Sixteen years later, the same man stood at the Centurion, with twelve thousand international test runs to his name. The next day, however, every single newspaper in India only chose to speak about Sachin’s fiftieth ton, how he missed his father still, how he went for coaching to Shivaji Park, and a hundred other anecdotes that every Sachin lover knows by heart. The third highest run scorer in tests, the man who would arguably have been India’s greatest bat if not for the boy the whole country was busy lauding, did not even have a mention.
Dravid’s greatness however is not limited to his runs. It is a potpourri of character, hard work and a genuinely good heart.
A month earlier, the same two men stood at either ends of a pitch, two runs away from sealing a 2-0 score line against the visiting Aussies. For years, the single largest complaint against Sachin, unfair as it is, has been his seeming inability to be there at the end and take India to victory. An over before, we were all glued to our sets and wondered whether Sachin would finish it off with a six to silence his detractors, if he would uproot a stump and run with it like a child when we won, and a million other things. But now Rahul was on strike and would of course finish it off himself. Just like he did seven years back, hitting that trademark square cut boundary to give India her first victory in Australia in 22 years. But we all want Sachin to do everything, don’t we? As we sat there watching Mitchell Johnson bowl to Rahul, we prayed he leave every ball alone and strangely he did. The next over Sachin won the match for India, took off his helmet, raised both his hands to exult with uncharacteristic emotion, and smiled.
We will never know if Rahul Dravid did so intentionally, letting his more celebrated team mate have his moment, but it is a tribute to his character and image that we are inclined to believe so. If intentional, it was a selfless act, by a man who has been renowned for the same (remember donning the keeper’s gloves so that India could play both Yuvi and Kaif?), and it shamed us for wanting Sachin to score those runs.
One day Rahul Dravid will retire, but he will take away with him a bit of what is left of the gentlemanliness that the game tries to still portray as its unique element.
One day Dravid will retire but he will take away with him that beautiful square cut - wrists as supple and turning like Zorro’s, toes rising sweetly in sync with the pace of the approaching ball, standing perfectly tall, majestic and most importantly in control, before whacking the cherry disdainfully through backward point.

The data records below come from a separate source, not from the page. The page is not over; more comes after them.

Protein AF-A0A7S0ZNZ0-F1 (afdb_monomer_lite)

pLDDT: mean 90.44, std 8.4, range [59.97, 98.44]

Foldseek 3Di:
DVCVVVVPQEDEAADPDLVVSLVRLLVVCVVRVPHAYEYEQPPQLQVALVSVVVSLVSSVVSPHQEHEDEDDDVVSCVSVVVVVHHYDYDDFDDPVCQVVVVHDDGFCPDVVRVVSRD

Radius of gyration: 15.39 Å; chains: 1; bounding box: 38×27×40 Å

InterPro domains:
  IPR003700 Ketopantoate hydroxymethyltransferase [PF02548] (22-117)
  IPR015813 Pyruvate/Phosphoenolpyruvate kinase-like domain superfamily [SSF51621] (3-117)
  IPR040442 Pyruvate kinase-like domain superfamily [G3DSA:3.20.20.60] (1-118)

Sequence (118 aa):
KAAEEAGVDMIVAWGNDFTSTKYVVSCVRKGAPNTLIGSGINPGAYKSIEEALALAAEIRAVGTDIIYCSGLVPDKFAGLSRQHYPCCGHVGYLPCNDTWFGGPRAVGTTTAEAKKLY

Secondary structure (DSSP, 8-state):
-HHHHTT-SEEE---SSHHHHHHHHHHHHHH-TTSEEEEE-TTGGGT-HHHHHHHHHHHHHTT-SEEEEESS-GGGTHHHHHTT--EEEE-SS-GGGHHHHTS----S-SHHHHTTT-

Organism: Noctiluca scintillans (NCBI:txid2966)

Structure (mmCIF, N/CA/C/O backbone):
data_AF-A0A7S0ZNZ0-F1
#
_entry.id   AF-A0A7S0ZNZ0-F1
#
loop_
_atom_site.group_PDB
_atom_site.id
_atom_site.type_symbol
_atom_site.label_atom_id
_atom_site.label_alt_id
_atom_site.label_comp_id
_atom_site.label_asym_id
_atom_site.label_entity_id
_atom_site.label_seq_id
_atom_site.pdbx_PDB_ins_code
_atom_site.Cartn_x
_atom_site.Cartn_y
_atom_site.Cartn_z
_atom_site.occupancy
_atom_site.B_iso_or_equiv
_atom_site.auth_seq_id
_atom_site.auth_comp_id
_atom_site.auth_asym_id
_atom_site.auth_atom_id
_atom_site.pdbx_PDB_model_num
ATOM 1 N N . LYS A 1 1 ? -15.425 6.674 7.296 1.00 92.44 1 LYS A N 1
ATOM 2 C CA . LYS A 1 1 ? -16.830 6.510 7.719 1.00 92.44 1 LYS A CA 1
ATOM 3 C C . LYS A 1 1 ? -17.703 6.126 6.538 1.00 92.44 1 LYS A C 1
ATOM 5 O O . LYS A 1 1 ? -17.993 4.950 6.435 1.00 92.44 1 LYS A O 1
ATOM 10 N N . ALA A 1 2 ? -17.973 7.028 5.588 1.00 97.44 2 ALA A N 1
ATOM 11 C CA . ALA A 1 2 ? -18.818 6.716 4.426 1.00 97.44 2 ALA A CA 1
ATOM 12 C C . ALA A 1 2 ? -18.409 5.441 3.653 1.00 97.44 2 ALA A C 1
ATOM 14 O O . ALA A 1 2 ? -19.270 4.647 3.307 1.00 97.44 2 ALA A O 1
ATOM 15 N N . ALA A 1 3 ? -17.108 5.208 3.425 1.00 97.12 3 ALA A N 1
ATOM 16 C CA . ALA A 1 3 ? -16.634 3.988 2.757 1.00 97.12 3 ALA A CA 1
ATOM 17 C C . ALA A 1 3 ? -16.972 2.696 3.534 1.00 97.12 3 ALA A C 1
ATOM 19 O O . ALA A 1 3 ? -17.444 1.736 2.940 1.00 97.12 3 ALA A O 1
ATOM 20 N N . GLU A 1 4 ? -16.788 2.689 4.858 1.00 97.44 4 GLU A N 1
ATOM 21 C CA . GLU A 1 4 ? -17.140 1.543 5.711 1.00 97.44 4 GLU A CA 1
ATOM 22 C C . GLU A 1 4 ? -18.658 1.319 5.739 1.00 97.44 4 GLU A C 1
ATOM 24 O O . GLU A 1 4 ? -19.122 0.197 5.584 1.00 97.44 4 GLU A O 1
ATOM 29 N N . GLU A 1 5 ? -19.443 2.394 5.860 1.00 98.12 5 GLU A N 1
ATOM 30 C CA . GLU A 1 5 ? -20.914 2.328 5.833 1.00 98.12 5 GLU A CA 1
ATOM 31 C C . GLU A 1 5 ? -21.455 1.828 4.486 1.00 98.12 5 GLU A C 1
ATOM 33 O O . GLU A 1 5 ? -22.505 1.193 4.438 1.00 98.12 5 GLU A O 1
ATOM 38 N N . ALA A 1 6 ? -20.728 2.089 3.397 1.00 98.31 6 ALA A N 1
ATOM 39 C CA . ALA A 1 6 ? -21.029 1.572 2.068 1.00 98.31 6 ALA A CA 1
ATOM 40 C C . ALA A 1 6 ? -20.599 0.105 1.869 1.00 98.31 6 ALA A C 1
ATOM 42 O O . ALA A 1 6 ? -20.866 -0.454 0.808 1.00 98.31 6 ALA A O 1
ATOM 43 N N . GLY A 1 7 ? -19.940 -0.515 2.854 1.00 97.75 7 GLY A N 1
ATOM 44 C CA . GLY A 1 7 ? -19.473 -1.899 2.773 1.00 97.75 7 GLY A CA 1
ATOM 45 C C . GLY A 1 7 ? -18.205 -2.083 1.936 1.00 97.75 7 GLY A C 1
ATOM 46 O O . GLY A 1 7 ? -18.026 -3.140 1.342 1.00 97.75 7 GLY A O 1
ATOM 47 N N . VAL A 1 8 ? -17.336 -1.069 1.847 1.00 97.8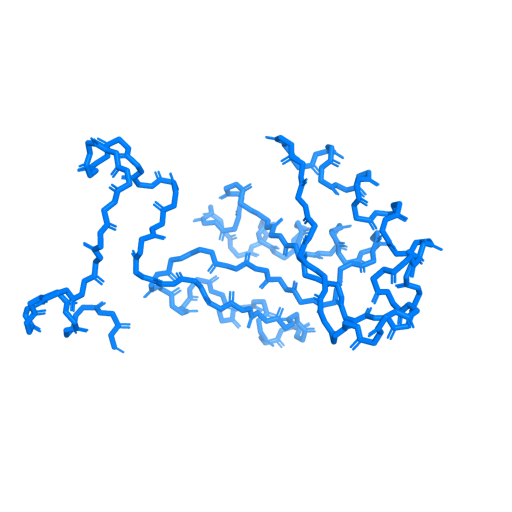8 8 VAL A N 1
ATOM 48 C CA . VAL A 1 8 ? -16.020 -1.215 1.201 1.00 97.88 8 VAL A CA 1
ATOM 49 C C . VAL A 1 8 ? -15.148 -2.170 2.017 1.00 97.88 8 VAL A C 1
ATOM 51 O O . VAL A 1 8 ? -14.896 -1.914 3.190 1.00 97.88 8 VAL A O 1
ATOM 54 N N . ASP A 1 9 ? -14.628 -3.225 1.384 1.00 97.88 9 ASP A N 1
ATOM 55 C CA . ASP A 1 9 ? -13.814 -4.244 2.064 1.00 97.88 9 ASP A CA 1
ATOM 56 C C . ASP A 1 9 ? -12.428 -3.737 2.492 1.00 97.88 9 ASP A C 1
ATOM 58 O O . ASP A 1 9 ? -11.886 -4.158 3.515 1.00 97.88 9 ASP A O 1
ATOM 62 N N . MET A 1 10 ? -11.831 -2.839 1.699 1.00 97.38 10 MET A N 1
ATOM 63 C CA . MET A 1 10 ? -10.469 -2.352 1.908 1.00 97.38 10 MET A CA 1
ATOM 64 C C . MET A 1 10 ? -10.310 -0.882 1.524 1.00 97.38 10 MET A C 1
ATOM 66 O O . MET A 1 10 ? -10.728 -0.451 0.449 1.00 97.38 10 MET A O 1
ATOM 70 N N . ILE A 1 11 ? -9.620 -0.121 2.375 1.00 97.62 11 ILE A N 1
ATOM 71 C CA . ILE A 1 11 ? -9.255 1.275 2.123 1.00 97.62 11 ILE A CA 1
ATOM 72 C C . ILE A 1 11 ? -7.734 1.380 2.039 1.00 97.62 11 ILE A C 1
ATOM 74 O O . ILE A 1 11 ? -7.033 1.077 3.001 1.00 97.62 11 ILE A O 1
ATOM 78 N N . VAL A 1 12 ? -7.216 1.859 0.907 1.00 95.88 12 VAL A N 1
ATOM 79 C CA . VAL A 1 12 ? -5.800 2.230 0.782 1.00 95.88 12 VAL A CA 1
ATOM 80 C C . VAL A 1 12 ? -5.644 3.713 1.103 1.00 95.88 12 VAL A C 1
ATOM 82 O O . VAL A 1 12 ? -6.295 4.557 0.489 1.00 95.88 12 VAL A O 1
ATOM 85 N N . ALA A 1 13 ? -4.786 4.030 2.067 1.00 95.31 13 ALA A N 1
ATOM 86 C CA . ALA A 1 13 ? -4.565 5.381 2.564 1.00 95.31 13 ALA A CA 1
ATOM 87 C C . ALA A 1 13 ? -3.092 5.783 2.420 1.00 95.31 13 ALA A C 1
ATOM 89 O O . ALA A 1 13 ? -2.189 5.015 2.759 1.00 95.31 13 ALA A O 1
ATOM 90 N N . TRP A 1 14 ? -2.845 6.996 1.923 1.00 92.44 14 TRP A N 1
ATOM 91 C CA . TRP A 1 14 ? -1.500 7.481 1.608 1.00 92.44 14 TRP A CA 1
ATOM 92 C C . TRP A 1 14 ? -1.396 9.005 1.779 1.00 92.44 14 TRP A C 1
ATOM 94 O O . TRP A 1 14 ? -2.369 9.719 1.539 1.00 92.44 14 TRP A O 1
ATOM 104 N N . GLY A 1 15 ? -0.227 9.502 2.196 1.00 92.44 15 GLY A N 1
ATOM 105 C CA . GLY A 1 15 ? 0.124 10.928 2.254 1.00 92.44 15 GLY A CA 1
ATOM 106 C C . GLY A 1 15 ? 1.344 11.256 1.381 1.00 92.44 15 GLY A C 1
ATOM 107 O O . GLY A 1 15 ? 1.964 10.369 0.810 1.00 92.44 15 GLY A O 1
ATOM 108 N N . ASN A 1 16 ? 1.732 12.525 1.265 1.00 90.06 16 ASN A N 1
ATOM 109 C CA . ASN A 1 16 ? 2.858 12.908 0.392 1.00 90.06 16 ASN A CA 1
ATOM 110 C C . ASN A 1 16 ? 4.223 12.374 0.870 1.00 90.06 16 ASN A C 1
ATOM 112 O O . ASN A 1 16 ? 5.147 12.224 0.076 1.00 90.06 16 ASN A O 1
ATOM 116 N N . ASP A 1 17 ? 4.343 12.082 2.162 1.00 91.12 17 ASP A N 1
ATOM 117 C CA . ASP A 1 17 ? 5.529 11.534 2.815 1.00 91.12 17 ASP A CA 1
ATOM 118 C C . ASP A 1 17 ? 5.122 10.567 3.942 1.00 91.12 17 ASP A C 1
ATOM 120 O O . ASP A 1 17 ? 3.937 10.375 4.229 1.00 91.12 17 ASP A O 1
ATOM 124 N N . PHE A 1 18 ? 6.095 9.941 4.607 1.00 91.56 18 PHE A N 1
ATOM 125 C CA . PHE A 1 18 ? 5.805 8.962 5.657 1.00 91.56 18 PHE A CA 1
ATOM 126 C C . PHE A 1 18 ? 5.108 9.576 6.887 1.00 91.56 18 PHE A C 1
ATOM 128 O O . PHE A 1 18 ? 4.232 8.953 7.487 1.00 91.56 18 PHE A O 1
ATOM 135 N N . THR A 1 19 ? 5.438 10.818 7.249 1.00 93.69 19 THR A N 1
ATOM 136 C CA . THR A 1 19 ? 4.836 11.517 8.396 1.00 93.69 19 THR A CA 1
ATOM 137 C C . THR A 1 19 ? 3.362 11.822 8.146 1.00 93.69 19 THR A C 1
ATOM 139 O O . THR A 1 19 ? 2.501 11.489 8.962 1.00 93.69 19 THR A O 1
ATOM 142 N N . SER A 1 20 ? 3.057 12.412 6.995 1.00 95.62 20 SER A N 1
ATOM 143 C CA . SER A 1 20 ? 1.692 12.682 6.551 1.00 95.62 20 SER A CA 1
ATOM 144 C C . SER A 1 20 ? 0.914 11.390 6.309 1.00 95.62 20 SER A C 1
ATOM 146 O O . SER A 1 20 ? -0.257 11.325 6.669 1.00 95.62 20 SER A O 1
ATOM 148 N N . THR A 1 21 ? 1.556 10.328 5.814 1.00 95.44 21 THR A N 1
ATOM 149 C CA . THR A 1 21 ? 0.934 8.999 5.693 1.00 95.44 21 THR A CA 1
ATOM 150 C C . THR A 1 21 ? 0.489 8.472 7.055 1.00 95.44 21 THR A C 1
ATOM 152 O O . THR A 1 21 ? -0.666 8.072 7.195 1.00 95.44 21 THR A O 1
ATOM 155 N N . LYS A 1 22 ? 1.334 8.556 8.094 1.00 96.75 22 LYS A N 1
ATOM 156 C CA . LYS A 1 22 ? 0.941 8.166 9.459 1.00 96.75 22 LYS A CA 1
ATOM 157 C C . LYS A 1 22 ? -0.279 8.944 9.956 1.00 96.75 22 LYS A C 1
ATOM 159 O O . LYS A 1 22 ? -1.205 8.353 10.512 1.00 96.75 22 LYS A O 1
ATOM 164 N N . TYR A 1 23 ? -0.298 10.258 9.728 1.00 97.62 23 TYR A N 1
ATOM 165 C CA . TYR A 1 23 ? -1.441 11.101 10.078 1.00 97.62 23 TYR A CA 1
ATOM 166 C C . TYR A 1 23 ? -2.715 10.664 9.341 1.00 97.62 23 TYR A C 1
ATOM 168 O O . TYR A 1 23 ? -3.728 10.393 9.989 1.00 97.62 23 TYR A O 1
ATOM 176 N N . VAL A 1 24 ? -2.653 10.530 8.013 1.00 97.81 24 VAL A N 1
ATOM 177 C CA . VAL A 1 24 ? -3.785 10.122 7.169 1.00 97.81 24 VAL A CA 1
ATOM 178 C C . VAL A 1 24 ? -4.322 8.760 7.606 1.00 97.81 24 VAL A C 1
ATOM 180 O O . VAL A 1 24 ? -5.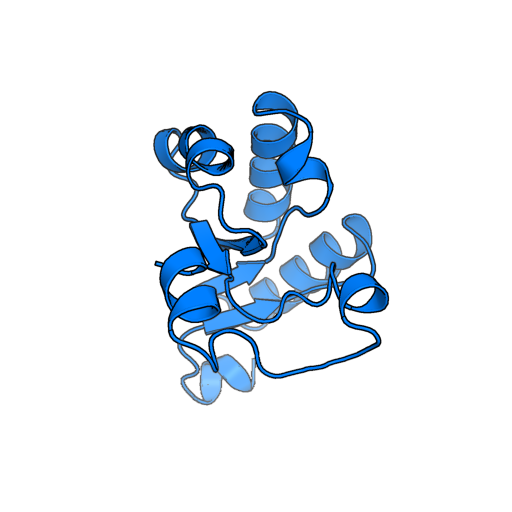517 8.645 7.866 1.00 97.81 24 VAL A O 1
ATOM 183 N N . VAL A 1 25 ? -3.458 7.753 7.771 1.00 98.12 25 VAL A N 1
ATOM 184 C CA . VAL A 1 25 ? -3.854 6.411 8.231 1.00 98.12 25 VAL A CA 1
ATOM 185 C C . VAL A 1 25 ? -4.552 6.480 9.588 1.00 98.12 25 VAL A C 1
ATOM 187 O O . VAL A 1 25 ? -5.619 5.889 9.747 1.00 98.12 25 VAL A O 1
ATOM 190 N N . SER A 1 26 ? -4.025 7.258 10.540 1.00 98.44 26 SER A N 1
ATOM 191 C CA . SER A 1 26 ? -4.655 7.405 11.859 1.00 98.44 26 SER A CA 1
ATOM 192 C C . SER A 1 26 ? -6.065 8.005 11.777 1.00 98.44 26 SER A C 1
ATOM 194 O O . SER A 1 26 ? -6.967 7.598 12.511 1.00 98.44 26 SER A O 1
ATOM 196 N N . CYS A 1 27 ? -6.282 8.951 10.860 1.00 98.31 27 CYS A N 1
ATOM 197 C CA . CYS A 1 27 ? -7.589 9.548 10.610 1.00 98.31 27 CYS A CA 1
ATOM 198 C C . CYS A 1 27 ? -8.541 8.552 9.937 1.00 98.31 27 CYS A C 1
ATOM 200 O O . CYS A 1 27 ? -9.700 8.450 10.342 1.00 98.31 27 CYS A O 1
ATOM 202 N N . VAL A 1 28 ? -8.056 7.781 8.956 1.00 98.25 28 VAL A N 1
ATOM 203 C CA . VAL A 1 28 ? -8.854 6.743 8.286 1.00 98.25 28 VAL A CA 1
ATOM 204 C C . VAL A 1 28 ? -9.255 5.655 9.279 1.00 98.25 28 VAL A C 1
ATOM 206 O O . VAL A 1 28 ? -10.441 5.352 9.352 1.00 98.25 28 VAL A O 1
ATOM 209 N N . ARG A 1 29 ? -8.339 5.154 10.120 1.00 98.44 29 ARG A N 1
ATOM 210 C CA . ARG A 1 29 ? -8.656 4.160 11.162 1.00 98.44 29 ARG A CA 1
ATOM 211 C C . ARG A 1 29 ? -9.710 4.662 12.144 1.00 98.44 29 ARG A C 1
ATOM 213 O O . ARG A 1 29 ? -10.639 3.927 12.455 1.00 98.44 29 ARG A O 1
ATOM 220 N N . LYS A 1 30 ? -9.624 5.918 12.596 1.00 98.31 30 LYS A N 1
ATOM 221 C CA . LYS A 1 30 ? -10.667 6.525 13.448 1.00 98.31 30 LYS A CA 1
ATOM 222 C C . LYS A 1 30 ? -12.030 6.570 12.754 1.00 98.31 30 LYS A C 1
ATOM 224 O O . LYS A 1 30 ? -13.056 6.436 13.409 1.00 98.31 30 LYS A O 1
ATOM 229 N N . GLY A 1 31 ? -12.042 6.799 11.442 1.00 98.12 31 GLY A N 1
ATOM 230 C CA . GLY A 1 31 ? -13.266 6.900 10.656 1.00 98.12 31 GLY A CA 1
ATOM 231 C C . GLY A 1 31 ? -13.817 5.569 10.139 1.00 98.12 31 GLY A C 1
ATOM 232 O O . GLY A 1 31 ? -14.980 5.551 9.748 1.00 98.12 31 GLY A O 1
ATOM 233 N N . ALA A 1 32 ? -13.006 4.519 10.052 1.00 98.31 32 ALA A N 1
ATOM 234 C CA . ALA A 1 32 ? -13.346 3.194 9.531 1.00 98.31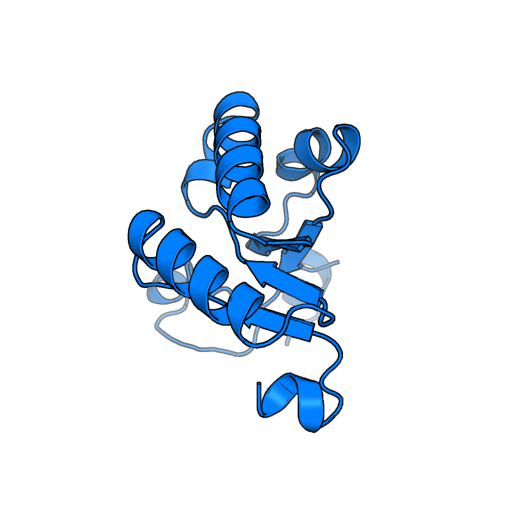 32 ALA A CA 1
ATOM 235 C C . ALA A 1 32 ? -12.676 2.112 10.408 1.00 98.31 32 ALA A C 1
ATOM 237 O O . ALA A 1 32 ? -11.700 1.483 9.990 1.00 98.31 32 ALA A O 1
ATOM 238 N N . PRO A 1 33 ? -13.114 1.962 11.672 1.00 97.69 33 PRO A N 1
ATOM 239 C CA . PRO A 1 33 ? -12.457 1.095 12.646 1.00 97.69 33 PRO A CA 1
ATOM 240 C C . PRO A 1 33 ? -12.506 -0.395 12.299 1.00 97.69 33 PRO A C 1
ATOM 242 O O . PRO A 1 33 ? -11.619 -1.119 12.746 1.00 97.69 33 PRO A O 1
ATOM 245 N N . ASN A 1 34 ? -13.479 -0.844 11.502 1.00 97.62 34 ASN A N 1
ATOM 246 C CA . ASN A 1 34 ? -13.730 -2.260 11.211 1.00 97.62 34 ASN A CA 1
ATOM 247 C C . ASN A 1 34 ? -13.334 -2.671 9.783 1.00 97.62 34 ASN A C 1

When Rahul retires, the nation will lose the greatest number three to have ever graced it, and writers will mourn saying that the media never gave him his full due. But don’t blame the media, for grace will never overcome the charms of boyish appeal or even spitting fire, traits his best mates Sachin and Saurav so regularly exhibited in that enviable Indian middle order. But when Rahul retires, that middle order and also the Indian eleven will lose its most handsome face, something that we all wrongly assumed was handed over by God, but in truth, which came about by the virtues he imbibed in his soul as he grew up.